2. The µ-termination of Ex26_Luc03b can also be proved by using Giesl and Middeldorp's tranformation: the TRS Ex26_Luc03b_GM

      a__terms(N) -> cons(recip(a__sqr(mark(N))),terms(s(N)))
      a__sqr(0) -> 0
      a__sqr(s(X)) -> s(add(sqr(X),dbl(X)))
      a__dbl(0) -> 0
      a__dbl(s(X)) -> s(s(dbl(X)))
      a__add(0,X) -> mark(X)
      a__add(s(X),Y) -> s(add(X,Y))
      a__first(0,X) -> nil
      a__first(s(X),cons(Y,Z)) -> cons(mark(Y),first(X,Z))
      mark(terms(X)) -> a__terms(mark(X))
      mark(sqr(X)) -> a__sqr(mark(X))
      mark(add(X1,X2)) -> a__add(mark(X1),mark(X2))
      mark(dbl(X)) -> a__dbl(mark(X))
      mark(first(X1,X2)) -> a__first(mark(X1),mark(X2))
      mark(cons(X1,X2)) -> cons(mark(X1),X2)
      mark(recip(X)) -> recip(mark(X))
      mark(s(X)) -> s(X)
      mark(0) -> 0
      mark(nil) -> nil
      a__terms(X) -> terms(X)
      a__sqr(X) -> sqr(X)
      a__add(X1,X2) -> add(X1,X2)
      a__dbl(X) -> dbl(X)
      a__first(X1,X2) -> first(X1,X2)
       

   is terminating (use MuTerm).
3. The µ-termination of Ex26_Luc03b can also be proved by using a polynomial interpretation (computed with MuTerm).

      [terms](X) = X + 3
      [cons](X1,X2) = X1 + 1
      [recip](X) = X
      [sqr](X) = X + 1
      [s](X) = 0
      [0] = 1
      [add](X1,X2) = X1 + X2 + 1
      [dbl](X) = X + 1
      [first](X1,X2) = X1 + 2.X2
      [nil] = 0
       

4. The µ-termination of Ex26_Luc03b can be proved by using CSRPO (proof due to Albert Rubio).
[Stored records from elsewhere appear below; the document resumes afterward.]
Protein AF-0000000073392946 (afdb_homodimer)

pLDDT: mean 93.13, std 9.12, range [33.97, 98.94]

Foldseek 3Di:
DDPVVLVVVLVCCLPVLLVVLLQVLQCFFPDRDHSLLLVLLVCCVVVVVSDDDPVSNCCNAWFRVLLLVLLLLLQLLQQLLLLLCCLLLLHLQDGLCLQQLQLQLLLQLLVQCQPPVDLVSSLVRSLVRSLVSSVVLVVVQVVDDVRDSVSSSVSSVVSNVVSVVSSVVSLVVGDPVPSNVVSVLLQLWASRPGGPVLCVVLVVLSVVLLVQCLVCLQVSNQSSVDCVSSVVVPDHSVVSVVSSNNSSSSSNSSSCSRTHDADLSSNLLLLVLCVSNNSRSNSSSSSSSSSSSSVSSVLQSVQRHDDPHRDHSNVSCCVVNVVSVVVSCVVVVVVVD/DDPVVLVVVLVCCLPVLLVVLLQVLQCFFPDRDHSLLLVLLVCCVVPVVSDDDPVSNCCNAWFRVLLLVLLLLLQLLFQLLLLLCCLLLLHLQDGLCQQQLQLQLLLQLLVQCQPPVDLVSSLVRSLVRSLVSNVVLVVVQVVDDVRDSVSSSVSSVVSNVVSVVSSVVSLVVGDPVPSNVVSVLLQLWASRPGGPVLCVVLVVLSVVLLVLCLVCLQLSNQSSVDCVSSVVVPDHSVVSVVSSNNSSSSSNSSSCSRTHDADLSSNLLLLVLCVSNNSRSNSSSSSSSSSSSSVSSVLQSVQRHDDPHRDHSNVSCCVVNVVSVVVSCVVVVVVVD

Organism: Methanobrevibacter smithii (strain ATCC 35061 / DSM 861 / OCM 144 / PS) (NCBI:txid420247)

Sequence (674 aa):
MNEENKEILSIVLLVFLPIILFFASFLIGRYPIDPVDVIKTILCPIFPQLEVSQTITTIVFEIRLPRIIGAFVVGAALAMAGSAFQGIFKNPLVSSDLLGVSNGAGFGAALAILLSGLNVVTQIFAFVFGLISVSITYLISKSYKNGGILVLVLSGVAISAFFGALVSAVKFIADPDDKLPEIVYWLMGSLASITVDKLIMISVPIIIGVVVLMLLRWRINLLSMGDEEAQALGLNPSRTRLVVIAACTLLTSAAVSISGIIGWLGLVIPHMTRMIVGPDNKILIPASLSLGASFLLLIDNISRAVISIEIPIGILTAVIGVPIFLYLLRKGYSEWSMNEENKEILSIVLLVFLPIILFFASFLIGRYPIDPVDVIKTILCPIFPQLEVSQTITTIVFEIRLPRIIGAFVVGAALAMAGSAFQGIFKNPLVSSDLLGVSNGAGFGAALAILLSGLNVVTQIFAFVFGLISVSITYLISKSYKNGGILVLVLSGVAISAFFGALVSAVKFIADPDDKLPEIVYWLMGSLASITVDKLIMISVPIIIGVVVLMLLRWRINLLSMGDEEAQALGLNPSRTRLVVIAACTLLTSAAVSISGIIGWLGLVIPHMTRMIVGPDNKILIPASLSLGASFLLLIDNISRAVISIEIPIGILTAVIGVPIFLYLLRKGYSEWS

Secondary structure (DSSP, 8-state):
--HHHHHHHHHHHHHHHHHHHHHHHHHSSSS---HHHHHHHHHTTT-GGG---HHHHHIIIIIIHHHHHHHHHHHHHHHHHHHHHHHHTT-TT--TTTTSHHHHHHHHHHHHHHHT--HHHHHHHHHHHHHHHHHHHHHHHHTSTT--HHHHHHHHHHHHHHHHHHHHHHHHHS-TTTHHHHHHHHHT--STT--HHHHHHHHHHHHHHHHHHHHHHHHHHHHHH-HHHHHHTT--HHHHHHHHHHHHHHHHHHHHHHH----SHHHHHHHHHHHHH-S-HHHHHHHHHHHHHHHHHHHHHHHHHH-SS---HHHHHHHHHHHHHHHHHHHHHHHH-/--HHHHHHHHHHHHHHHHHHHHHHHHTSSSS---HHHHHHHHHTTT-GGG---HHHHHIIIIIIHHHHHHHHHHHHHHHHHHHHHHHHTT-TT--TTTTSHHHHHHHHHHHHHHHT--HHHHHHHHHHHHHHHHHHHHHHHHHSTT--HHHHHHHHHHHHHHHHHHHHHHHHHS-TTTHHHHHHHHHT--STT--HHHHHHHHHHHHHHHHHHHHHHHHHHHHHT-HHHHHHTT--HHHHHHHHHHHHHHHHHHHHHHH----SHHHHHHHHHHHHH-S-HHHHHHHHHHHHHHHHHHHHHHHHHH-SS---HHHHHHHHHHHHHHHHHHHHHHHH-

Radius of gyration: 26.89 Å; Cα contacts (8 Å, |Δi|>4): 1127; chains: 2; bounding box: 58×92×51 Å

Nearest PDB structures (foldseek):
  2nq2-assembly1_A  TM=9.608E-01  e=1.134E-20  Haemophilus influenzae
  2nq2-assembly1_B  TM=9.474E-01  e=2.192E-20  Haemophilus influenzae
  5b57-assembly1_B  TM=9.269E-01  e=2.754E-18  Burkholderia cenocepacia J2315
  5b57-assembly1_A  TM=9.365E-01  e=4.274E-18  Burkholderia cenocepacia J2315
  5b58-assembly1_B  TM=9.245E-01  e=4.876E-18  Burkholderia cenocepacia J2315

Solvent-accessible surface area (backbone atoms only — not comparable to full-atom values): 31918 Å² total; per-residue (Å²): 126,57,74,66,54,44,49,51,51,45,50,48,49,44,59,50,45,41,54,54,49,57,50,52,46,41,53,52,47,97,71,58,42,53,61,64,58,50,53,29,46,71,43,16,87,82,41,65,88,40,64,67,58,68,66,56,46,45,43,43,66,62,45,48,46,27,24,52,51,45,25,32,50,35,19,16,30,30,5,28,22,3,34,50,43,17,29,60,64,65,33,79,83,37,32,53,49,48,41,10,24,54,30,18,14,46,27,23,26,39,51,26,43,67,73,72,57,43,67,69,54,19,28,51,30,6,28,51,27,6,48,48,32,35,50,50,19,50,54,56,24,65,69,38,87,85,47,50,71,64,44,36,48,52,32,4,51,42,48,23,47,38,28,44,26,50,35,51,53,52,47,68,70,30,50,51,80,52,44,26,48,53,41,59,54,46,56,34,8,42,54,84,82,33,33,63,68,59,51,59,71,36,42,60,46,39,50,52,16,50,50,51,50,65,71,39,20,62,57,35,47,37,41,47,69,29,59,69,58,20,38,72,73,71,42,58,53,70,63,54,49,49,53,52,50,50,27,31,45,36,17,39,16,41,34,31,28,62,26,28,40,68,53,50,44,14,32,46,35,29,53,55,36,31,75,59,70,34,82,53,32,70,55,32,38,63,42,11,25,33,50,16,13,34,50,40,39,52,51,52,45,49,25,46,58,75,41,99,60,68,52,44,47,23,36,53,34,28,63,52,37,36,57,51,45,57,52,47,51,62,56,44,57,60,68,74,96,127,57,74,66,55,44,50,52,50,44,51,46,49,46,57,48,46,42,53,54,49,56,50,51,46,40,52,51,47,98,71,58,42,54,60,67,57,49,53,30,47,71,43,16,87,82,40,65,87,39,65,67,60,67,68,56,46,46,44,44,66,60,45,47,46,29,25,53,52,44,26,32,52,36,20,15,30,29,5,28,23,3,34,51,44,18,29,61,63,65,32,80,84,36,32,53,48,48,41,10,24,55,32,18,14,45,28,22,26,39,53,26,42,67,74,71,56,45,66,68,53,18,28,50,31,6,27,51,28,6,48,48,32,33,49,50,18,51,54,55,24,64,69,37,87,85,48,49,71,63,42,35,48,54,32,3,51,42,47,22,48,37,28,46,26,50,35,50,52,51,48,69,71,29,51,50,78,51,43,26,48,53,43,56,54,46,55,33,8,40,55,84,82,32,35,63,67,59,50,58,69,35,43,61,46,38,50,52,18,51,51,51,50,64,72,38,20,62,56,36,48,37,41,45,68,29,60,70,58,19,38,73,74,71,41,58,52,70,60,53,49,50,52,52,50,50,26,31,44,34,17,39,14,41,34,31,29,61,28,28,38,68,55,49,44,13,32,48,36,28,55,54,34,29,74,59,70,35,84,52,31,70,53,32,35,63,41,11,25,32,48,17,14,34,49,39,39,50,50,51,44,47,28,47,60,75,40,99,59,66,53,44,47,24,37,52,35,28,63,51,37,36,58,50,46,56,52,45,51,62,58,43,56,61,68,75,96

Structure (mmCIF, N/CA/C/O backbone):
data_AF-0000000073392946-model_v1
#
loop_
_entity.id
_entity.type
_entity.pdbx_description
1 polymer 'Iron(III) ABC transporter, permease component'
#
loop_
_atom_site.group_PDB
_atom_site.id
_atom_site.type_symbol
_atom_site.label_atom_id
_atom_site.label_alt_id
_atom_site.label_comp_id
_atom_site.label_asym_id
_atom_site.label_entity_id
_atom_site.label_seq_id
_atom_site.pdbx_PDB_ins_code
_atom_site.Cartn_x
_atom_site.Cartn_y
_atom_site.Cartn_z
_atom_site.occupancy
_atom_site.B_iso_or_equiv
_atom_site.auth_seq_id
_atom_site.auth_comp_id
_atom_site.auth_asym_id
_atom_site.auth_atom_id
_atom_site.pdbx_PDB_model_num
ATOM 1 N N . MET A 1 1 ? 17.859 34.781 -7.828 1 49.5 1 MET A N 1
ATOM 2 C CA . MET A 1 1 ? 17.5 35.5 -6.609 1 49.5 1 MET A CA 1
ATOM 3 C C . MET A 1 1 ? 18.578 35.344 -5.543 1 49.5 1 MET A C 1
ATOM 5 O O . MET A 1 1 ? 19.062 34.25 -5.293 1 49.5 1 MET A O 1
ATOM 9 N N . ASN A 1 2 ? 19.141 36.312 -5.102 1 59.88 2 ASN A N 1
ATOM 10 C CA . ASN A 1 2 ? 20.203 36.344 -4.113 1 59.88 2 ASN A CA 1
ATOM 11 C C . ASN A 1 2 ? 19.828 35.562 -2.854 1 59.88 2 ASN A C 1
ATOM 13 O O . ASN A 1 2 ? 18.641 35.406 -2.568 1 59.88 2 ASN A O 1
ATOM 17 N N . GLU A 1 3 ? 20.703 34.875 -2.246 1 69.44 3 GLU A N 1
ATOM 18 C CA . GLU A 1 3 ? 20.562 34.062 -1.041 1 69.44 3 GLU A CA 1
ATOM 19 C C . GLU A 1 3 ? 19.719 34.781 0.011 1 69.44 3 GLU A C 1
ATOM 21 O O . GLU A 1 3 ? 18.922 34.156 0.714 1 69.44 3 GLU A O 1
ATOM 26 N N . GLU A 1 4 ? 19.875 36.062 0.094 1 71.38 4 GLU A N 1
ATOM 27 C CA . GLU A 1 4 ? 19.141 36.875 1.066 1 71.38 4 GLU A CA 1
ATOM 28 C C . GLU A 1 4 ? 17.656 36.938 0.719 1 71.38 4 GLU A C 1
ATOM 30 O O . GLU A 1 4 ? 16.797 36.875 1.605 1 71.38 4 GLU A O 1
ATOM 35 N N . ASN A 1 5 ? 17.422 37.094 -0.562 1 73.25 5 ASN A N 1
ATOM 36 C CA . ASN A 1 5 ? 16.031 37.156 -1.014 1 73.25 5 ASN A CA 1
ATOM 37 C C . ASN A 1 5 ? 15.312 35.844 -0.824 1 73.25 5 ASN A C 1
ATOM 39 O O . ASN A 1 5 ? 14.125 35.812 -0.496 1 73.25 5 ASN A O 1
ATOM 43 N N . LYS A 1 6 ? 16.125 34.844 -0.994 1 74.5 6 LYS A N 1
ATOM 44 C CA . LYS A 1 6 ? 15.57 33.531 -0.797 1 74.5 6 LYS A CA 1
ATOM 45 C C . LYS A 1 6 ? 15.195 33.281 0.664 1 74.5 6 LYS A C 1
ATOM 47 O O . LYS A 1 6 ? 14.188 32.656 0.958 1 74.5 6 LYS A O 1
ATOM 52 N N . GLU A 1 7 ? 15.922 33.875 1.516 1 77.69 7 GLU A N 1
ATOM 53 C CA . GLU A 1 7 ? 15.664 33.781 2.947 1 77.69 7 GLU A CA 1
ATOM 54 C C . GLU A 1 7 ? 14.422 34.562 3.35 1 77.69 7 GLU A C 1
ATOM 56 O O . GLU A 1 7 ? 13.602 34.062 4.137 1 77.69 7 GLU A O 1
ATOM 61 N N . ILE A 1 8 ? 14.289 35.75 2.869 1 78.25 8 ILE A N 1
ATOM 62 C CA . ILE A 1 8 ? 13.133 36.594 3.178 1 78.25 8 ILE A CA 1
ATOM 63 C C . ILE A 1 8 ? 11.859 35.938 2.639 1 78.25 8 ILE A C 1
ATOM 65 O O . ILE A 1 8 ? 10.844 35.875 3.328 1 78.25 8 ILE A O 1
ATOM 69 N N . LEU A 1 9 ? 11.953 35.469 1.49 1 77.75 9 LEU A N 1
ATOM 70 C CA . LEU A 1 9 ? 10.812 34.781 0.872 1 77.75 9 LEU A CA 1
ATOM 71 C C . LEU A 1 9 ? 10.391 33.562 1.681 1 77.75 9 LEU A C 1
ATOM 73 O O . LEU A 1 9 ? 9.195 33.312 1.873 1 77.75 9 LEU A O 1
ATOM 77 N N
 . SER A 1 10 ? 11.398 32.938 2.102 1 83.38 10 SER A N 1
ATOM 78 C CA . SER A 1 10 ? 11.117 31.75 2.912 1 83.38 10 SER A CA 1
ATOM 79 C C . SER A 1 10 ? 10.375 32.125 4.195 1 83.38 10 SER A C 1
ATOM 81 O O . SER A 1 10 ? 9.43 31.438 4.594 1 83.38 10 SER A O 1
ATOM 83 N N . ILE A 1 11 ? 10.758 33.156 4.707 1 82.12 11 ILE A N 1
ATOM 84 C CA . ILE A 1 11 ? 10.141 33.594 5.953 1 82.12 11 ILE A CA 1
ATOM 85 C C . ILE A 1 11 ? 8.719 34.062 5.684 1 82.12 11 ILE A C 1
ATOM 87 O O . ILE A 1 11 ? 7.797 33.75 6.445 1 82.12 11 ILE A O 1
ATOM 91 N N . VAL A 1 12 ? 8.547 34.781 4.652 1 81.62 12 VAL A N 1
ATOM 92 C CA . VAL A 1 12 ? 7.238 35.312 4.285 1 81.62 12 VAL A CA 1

Automatically can be proved by MuTerm :
   • marking map:

        m(cons,2)= {terms}
            

   • precedence:

        terms > cons, recip, sqr, terms', s
        sqr > s, add, dbl
        dbl > s
        add > s
        first > nil, cons, terms
            

   • status:

        st(first) = lex
            

5. The µ-termination of Ex26_Luc03b can be proved by using CSDP (computed by MuTerm).